> **How to complete this task**
From the records below, transcribe only the lines running from the one with "ATOM 225 C CA" through the one with "ATOM 242 C C". Keep both of those end lines.

Exercise input section start

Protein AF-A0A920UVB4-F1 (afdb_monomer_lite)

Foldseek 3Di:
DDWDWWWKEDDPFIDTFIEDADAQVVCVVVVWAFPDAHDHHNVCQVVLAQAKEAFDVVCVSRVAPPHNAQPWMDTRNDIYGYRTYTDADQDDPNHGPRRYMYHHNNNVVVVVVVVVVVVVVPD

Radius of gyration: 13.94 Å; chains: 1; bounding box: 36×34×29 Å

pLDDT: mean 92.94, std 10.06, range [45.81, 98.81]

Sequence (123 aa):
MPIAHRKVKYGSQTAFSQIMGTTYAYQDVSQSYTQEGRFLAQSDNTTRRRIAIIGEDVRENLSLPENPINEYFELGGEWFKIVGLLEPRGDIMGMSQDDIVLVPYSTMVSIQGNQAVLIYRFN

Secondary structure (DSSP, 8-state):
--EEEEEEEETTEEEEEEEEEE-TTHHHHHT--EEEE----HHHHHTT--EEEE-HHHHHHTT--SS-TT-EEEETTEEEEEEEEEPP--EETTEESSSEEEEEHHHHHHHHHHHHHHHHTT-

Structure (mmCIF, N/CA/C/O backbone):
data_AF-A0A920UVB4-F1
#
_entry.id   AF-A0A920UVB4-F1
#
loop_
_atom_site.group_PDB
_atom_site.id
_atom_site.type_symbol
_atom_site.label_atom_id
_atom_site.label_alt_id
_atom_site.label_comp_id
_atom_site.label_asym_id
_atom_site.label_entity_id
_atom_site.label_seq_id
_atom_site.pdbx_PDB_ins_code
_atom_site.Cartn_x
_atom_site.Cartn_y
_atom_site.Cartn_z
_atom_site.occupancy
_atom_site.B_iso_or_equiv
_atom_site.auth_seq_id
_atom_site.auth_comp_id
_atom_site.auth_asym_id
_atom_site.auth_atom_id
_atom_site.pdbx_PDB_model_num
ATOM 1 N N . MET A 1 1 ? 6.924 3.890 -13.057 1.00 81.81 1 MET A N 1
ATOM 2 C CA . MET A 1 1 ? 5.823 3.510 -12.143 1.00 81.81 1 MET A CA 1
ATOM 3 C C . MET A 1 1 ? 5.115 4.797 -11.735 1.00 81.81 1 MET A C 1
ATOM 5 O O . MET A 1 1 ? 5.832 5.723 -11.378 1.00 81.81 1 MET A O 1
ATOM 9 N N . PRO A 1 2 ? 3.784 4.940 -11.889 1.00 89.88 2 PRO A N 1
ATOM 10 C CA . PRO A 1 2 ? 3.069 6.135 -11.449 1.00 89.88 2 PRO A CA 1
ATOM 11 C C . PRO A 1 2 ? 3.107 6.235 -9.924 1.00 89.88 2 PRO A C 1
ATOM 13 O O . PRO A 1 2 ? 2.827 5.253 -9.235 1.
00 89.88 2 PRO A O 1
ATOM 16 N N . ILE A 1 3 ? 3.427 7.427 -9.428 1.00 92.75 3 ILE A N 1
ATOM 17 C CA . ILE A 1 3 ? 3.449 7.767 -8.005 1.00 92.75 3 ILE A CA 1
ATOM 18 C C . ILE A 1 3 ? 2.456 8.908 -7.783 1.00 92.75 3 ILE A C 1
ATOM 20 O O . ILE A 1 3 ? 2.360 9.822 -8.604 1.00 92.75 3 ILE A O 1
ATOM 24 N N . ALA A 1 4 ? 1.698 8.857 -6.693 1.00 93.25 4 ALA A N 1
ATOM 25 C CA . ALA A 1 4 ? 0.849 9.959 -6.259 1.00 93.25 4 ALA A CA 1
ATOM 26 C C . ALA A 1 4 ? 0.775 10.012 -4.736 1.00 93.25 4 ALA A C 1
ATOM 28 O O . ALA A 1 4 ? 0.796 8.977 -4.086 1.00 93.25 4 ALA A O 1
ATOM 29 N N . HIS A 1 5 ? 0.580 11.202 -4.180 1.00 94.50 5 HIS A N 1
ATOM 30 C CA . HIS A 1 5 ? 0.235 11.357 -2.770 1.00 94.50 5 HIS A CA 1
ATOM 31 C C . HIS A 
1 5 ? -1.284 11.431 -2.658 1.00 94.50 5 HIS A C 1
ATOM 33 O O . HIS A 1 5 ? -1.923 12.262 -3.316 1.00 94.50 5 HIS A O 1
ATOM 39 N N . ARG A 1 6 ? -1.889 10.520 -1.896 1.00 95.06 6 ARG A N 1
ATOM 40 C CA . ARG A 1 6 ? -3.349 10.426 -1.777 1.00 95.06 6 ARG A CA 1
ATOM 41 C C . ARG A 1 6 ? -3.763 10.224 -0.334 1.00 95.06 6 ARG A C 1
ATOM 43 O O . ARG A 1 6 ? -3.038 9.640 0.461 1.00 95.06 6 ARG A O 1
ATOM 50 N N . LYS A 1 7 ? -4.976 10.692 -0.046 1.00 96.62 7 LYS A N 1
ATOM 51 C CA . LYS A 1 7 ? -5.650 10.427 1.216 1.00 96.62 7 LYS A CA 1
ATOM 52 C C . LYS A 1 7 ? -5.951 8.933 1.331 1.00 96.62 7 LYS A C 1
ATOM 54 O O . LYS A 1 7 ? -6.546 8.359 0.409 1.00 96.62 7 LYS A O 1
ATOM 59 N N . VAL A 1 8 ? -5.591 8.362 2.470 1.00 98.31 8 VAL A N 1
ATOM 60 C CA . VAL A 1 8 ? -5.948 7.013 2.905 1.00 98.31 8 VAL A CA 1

Exercise input section end
Exercise input section start

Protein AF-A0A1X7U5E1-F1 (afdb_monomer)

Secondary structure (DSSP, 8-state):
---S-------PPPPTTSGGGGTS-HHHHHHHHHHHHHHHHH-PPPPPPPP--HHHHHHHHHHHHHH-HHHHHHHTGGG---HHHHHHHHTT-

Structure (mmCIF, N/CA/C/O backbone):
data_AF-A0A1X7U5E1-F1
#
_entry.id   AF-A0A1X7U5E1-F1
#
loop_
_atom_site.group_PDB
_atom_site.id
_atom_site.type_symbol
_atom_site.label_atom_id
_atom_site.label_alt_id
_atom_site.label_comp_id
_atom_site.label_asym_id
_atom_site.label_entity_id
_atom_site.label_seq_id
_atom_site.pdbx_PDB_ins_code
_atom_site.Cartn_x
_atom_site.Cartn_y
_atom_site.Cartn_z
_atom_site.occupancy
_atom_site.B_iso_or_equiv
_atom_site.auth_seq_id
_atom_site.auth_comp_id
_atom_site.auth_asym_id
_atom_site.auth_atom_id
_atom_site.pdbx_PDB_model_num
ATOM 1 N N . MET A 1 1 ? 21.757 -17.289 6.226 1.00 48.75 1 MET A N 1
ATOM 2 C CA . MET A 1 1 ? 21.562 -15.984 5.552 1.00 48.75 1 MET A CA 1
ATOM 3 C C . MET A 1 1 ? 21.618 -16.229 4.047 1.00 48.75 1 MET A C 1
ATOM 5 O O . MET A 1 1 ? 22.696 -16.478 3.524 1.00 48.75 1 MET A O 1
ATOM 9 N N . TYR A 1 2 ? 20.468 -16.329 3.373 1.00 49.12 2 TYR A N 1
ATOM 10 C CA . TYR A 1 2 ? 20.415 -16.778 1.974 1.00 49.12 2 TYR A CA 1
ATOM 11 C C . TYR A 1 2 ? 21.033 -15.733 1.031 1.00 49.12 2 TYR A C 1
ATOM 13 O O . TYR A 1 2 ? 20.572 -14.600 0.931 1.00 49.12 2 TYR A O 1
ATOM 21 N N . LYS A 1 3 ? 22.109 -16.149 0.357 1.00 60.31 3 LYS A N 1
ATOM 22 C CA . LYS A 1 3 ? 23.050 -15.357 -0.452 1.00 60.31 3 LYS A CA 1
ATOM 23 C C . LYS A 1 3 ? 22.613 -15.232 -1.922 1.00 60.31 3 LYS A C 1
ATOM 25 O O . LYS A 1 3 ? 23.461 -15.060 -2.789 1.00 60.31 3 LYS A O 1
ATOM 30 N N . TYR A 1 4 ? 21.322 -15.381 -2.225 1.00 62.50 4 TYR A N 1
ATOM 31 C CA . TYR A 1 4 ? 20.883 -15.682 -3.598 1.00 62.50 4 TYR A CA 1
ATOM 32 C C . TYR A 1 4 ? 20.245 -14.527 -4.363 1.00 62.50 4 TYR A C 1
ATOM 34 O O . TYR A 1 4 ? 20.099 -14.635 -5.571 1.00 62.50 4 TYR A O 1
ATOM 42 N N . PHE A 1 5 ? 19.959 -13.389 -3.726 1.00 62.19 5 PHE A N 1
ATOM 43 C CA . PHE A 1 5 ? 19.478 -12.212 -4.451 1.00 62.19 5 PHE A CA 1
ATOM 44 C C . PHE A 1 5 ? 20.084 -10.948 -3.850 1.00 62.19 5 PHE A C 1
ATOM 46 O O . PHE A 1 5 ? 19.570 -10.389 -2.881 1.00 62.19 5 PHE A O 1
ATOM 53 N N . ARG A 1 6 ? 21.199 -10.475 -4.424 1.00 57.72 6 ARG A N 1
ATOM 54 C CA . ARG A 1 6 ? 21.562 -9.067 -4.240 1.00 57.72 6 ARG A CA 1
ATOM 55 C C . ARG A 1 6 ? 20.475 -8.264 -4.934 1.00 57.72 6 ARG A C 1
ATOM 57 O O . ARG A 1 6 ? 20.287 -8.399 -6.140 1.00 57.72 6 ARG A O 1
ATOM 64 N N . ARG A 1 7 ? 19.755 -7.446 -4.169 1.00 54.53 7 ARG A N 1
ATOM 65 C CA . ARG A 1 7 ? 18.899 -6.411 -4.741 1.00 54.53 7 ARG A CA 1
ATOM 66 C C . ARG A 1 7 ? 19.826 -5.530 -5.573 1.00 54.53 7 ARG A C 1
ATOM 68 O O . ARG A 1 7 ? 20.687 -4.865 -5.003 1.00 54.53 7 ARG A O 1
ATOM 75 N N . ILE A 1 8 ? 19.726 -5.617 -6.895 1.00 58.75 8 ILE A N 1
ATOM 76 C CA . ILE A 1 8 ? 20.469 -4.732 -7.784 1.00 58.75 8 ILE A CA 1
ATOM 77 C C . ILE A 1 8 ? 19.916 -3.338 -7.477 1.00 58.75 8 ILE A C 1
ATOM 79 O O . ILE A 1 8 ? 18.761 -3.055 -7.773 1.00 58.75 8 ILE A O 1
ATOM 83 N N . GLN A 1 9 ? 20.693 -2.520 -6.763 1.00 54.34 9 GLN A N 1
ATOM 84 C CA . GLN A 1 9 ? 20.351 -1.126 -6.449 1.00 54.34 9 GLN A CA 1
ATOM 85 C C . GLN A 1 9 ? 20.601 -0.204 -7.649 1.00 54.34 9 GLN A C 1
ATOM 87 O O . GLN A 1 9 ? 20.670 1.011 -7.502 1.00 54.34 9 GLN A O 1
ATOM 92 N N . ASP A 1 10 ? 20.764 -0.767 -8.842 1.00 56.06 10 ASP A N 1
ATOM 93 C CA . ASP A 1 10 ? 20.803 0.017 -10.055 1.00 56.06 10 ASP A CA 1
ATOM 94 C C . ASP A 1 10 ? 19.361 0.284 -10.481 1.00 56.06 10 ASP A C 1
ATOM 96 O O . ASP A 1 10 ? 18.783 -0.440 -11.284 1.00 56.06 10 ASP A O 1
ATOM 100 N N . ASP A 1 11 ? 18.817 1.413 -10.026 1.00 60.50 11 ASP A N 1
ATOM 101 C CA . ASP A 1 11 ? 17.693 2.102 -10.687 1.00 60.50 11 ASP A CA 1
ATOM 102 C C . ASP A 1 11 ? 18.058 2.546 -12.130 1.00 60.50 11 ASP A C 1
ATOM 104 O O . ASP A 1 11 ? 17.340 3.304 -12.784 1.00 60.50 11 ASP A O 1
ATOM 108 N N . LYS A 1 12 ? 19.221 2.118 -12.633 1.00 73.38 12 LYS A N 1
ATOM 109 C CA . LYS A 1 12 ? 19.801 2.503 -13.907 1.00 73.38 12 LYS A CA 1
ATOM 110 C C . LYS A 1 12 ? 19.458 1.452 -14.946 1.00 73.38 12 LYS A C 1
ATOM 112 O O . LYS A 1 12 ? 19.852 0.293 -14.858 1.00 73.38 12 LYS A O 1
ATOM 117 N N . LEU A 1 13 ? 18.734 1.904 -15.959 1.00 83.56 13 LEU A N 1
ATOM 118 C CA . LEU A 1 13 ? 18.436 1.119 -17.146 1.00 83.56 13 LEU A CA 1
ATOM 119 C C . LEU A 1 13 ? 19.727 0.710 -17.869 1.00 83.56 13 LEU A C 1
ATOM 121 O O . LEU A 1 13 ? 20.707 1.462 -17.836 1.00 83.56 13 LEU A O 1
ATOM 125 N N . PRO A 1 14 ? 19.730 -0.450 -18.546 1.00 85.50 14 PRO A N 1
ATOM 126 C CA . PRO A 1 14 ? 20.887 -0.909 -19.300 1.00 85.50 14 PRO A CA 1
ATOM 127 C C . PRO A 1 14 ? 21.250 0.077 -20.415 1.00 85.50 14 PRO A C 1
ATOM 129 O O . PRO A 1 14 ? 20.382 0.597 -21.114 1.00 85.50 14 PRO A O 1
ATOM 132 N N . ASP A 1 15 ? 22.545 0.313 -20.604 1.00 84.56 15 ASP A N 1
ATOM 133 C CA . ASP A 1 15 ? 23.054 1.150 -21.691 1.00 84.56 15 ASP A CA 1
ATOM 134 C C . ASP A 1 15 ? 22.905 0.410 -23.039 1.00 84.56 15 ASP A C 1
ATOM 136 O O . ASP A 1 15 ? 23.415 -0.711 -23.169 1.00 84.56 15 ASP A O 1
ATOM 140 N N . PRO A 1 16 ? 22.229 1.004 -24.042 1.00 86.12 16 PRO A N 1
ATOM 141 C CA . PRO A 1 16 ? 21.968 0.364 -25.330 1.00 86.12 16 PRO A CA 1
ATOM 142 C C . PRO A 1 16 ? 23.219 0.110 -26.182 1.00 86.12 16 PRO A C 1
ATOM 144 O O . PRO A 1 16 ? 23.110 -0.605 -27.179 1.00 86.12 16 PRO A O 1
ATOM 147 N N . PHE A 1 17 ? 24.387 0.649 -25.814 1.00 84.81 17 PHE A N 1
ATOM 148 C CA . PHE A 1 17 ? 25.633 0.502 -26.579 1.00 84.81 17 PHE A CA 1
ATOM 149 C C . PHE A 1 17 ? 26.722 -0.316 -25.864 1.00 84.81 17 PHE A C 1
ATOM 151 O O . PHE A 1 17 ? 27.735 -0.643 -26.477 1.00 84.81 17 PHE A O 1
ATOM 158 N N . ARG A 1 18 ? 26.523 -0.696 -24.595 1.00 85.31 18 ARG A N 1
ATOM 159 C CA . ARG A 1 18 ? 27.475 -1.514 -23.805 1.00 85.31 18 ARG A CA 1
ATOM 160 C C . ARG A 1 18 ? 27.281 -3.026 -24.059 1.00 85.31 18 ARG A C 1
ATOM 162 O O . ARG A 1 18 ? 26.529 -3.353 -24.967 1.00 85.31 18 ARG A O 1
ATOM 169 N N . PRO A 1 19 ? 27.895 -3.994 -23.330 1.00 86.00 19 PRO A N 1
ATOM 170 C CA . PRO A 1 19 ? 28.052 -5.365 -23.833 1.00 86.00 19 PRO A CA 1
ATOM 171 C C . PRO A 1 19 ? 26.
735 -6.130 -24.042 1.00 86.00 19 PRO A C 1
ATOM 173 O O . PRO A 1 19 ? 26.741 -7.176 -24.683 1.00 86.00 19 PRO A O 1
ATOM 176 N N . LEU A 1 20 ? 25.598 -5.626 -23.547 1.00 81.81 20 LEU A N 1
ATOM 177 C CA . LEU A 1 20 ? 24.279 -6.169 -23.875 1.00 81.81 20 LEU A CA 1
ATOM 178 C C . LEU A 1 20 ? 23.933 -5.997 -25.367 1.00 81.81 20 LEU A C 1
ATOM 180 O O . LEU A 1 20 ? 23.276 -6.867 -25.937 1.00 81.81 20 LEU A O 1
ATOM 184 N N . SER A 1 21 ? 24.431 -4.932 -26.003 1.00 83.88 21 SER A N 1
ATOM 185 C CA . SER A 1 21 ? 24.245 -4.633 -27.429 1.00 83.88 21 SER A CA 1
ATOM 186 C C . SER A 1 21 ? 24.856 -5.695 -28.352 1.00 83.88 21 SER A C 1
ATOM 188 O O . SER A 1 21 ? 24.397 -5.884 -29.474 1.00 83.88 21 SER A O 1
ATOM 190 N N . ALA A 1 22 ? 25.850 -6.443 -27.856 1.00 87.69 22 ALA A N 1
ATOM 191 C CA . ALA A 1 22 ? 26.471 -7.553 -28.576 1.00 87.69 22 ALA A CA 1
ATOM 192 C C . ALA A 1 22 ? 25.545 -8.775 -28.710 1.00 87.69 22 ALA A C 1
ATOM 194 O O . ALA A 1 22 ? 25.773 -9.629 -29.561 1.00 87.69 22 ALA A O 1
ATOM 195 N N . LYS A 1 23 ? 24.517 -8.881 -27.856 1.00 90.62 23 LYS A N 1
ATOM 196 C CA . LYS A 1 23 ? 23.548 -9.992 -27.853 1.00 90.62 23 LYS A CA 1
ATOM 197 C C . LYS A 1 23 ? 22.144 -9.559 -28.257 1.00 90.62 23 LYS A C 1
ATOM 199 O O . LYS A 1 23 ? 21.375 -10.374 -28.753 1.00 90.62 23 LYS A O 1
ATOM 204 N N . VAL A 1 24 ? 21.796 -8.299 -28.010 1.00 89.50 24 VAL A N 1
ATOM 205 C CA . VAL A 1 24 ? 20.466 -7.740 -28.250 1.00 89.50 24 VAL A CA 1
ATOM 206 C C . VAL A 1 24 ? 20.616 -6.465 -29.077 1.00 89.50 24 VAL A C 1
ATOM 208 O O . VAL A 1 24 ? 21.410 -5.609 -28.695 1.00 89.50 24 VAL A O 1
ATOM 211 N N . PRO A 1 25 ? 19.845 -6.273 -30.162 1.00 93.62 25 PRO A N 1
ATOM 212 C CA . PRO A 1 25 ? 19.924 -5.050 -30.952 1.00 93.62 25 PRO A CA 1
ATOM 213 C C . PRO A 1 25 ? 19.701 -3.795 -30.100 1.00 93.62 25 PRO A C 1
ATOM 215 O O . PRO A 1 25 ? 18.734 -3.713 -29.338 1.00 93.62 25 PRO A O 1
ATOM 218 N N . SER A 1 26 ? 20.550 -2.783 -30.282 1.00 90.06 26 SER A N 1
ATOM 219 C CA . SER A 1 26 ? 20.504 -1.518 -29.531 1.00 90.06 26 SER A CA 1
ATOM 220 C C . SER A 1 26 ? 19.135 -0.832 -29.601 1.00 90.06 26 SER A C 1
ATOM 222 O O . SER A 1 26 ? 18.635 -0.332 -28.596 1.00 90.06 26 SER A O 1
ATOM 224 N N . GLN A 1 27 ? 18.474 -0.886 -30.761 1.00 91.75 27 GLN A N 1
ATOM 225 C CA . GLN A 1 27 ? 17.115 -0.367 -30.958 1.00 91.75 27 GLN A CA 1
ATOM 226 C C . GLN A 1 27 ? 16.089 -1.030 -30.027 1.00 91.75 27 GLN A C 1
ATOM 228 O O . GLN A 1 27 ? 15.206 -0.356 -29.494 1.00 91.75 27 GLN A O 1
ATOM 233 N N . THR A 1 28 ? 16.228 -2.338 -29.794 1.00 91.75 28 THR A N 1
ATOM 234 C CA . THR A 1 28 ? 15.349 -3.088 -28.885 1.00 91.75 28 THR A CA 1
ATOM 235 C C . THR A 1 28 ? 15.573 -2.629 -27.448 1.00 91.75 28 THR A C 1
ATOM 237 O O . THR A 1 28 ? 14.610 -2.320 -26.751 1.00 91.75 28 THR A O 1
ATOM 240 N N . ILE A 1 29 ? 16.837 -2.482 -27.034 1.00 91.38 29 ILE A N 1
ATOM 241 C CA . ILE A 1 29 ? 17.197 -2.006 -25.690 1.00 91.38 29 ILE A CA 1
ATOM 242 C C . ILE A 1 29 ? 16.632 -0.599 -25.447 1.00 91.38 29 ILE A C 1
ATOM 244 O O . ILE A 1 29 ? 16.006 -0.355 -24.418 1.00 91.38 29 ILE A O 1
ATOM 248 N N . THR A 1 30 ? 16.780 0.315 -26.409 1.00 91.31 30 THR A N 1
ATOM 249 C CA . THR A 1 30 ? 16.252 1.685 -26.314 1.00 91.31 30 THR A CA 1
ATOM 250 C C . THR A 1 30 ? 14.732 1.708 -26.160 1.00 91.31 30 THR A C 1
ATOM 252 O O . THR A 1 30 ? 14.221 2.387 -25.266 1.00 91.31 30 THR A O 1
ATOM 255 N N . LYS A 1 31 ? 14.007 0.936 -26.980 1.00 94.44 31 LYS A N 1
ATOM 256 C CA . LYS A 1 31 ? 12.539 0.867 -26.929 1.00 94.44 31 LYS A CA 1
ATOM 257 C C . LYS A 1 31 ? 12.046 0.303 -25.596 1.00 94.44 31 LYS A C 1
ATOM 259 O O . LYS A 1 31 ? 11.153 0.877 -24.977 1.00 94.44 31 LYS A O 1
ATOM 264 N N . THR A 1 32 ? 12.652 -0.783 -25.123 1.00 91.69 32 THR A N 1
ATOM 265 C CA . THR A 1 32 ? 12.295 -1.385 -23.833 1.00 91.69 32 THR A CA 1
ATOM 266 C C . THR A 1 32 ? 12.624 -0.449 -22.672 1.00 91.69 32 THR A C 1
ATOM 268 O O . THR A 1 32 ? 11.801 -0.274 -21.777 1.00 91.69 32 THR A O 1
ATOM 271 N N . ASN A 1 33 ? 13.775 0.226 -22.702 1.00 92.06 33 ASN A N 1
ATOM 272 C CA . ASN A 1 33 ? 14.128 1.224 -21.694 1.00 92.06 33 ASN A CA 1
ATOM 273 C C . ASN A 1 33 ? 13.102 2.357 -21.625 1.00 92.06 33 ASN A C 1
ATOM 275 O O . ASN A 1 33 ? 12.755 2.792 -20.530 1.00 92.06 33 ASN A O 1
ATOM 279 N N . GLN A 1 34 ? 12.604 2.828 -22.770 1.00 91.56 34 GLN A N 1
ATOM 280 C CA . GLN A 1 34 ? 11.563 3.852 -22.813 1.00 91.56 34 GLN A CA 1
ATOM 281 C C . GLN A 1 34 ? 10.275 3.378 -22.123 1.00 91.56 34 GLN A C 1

Exercise input section end

> **Written solution**
ATOM 225 C CA . GLN A 1 27 ? 17.115 -0.367 -30.958 1.00 91.75 27 GLN A CA 1
ATOM 226 C C . GLN A 1 27 ? 16.089 -1.030 -30.027 1.00 91.75 27 GLN A C 1
ATOM 228 O O . GLN A 1 27 ? 15.206 -0.356 -29.494 1.00 91.75 27 GLN A O 1
ATOM 233 N N . THR A 1 28 ? 16.228 -2.338 -29.794 1.00 91.75 28 THR A N 1
ATOM 234 C CA . THR A 1 28 ? 15.349 -3.088 -28.885 1.00 91.75 28 THR A CA 1
ATOM 235 C C . THR A 1 28 ? 15.573 -2.629 -27.448 1.00 91.75 28 THR A C 1
ATOM 237 O O . THR A 1 28 ? 14.610 -2.320 -26.751 1.00 91.75 28 THR A O 1
ATOM 240 N N . ILE A 1 29 ? 16.837 -2.482 -27.034 1.00 91.38 29 ILE A N 1
ATOM 241 C CA . ILE A 1 29 ? 17.197 -2.006 -25.690 1.00 91.38 29 ILE A CA 1
ATOM 242 C C . ILE A 1 29 ? 16.632 -0.599 -25.447 1.00 91.38 29 ILE A C 1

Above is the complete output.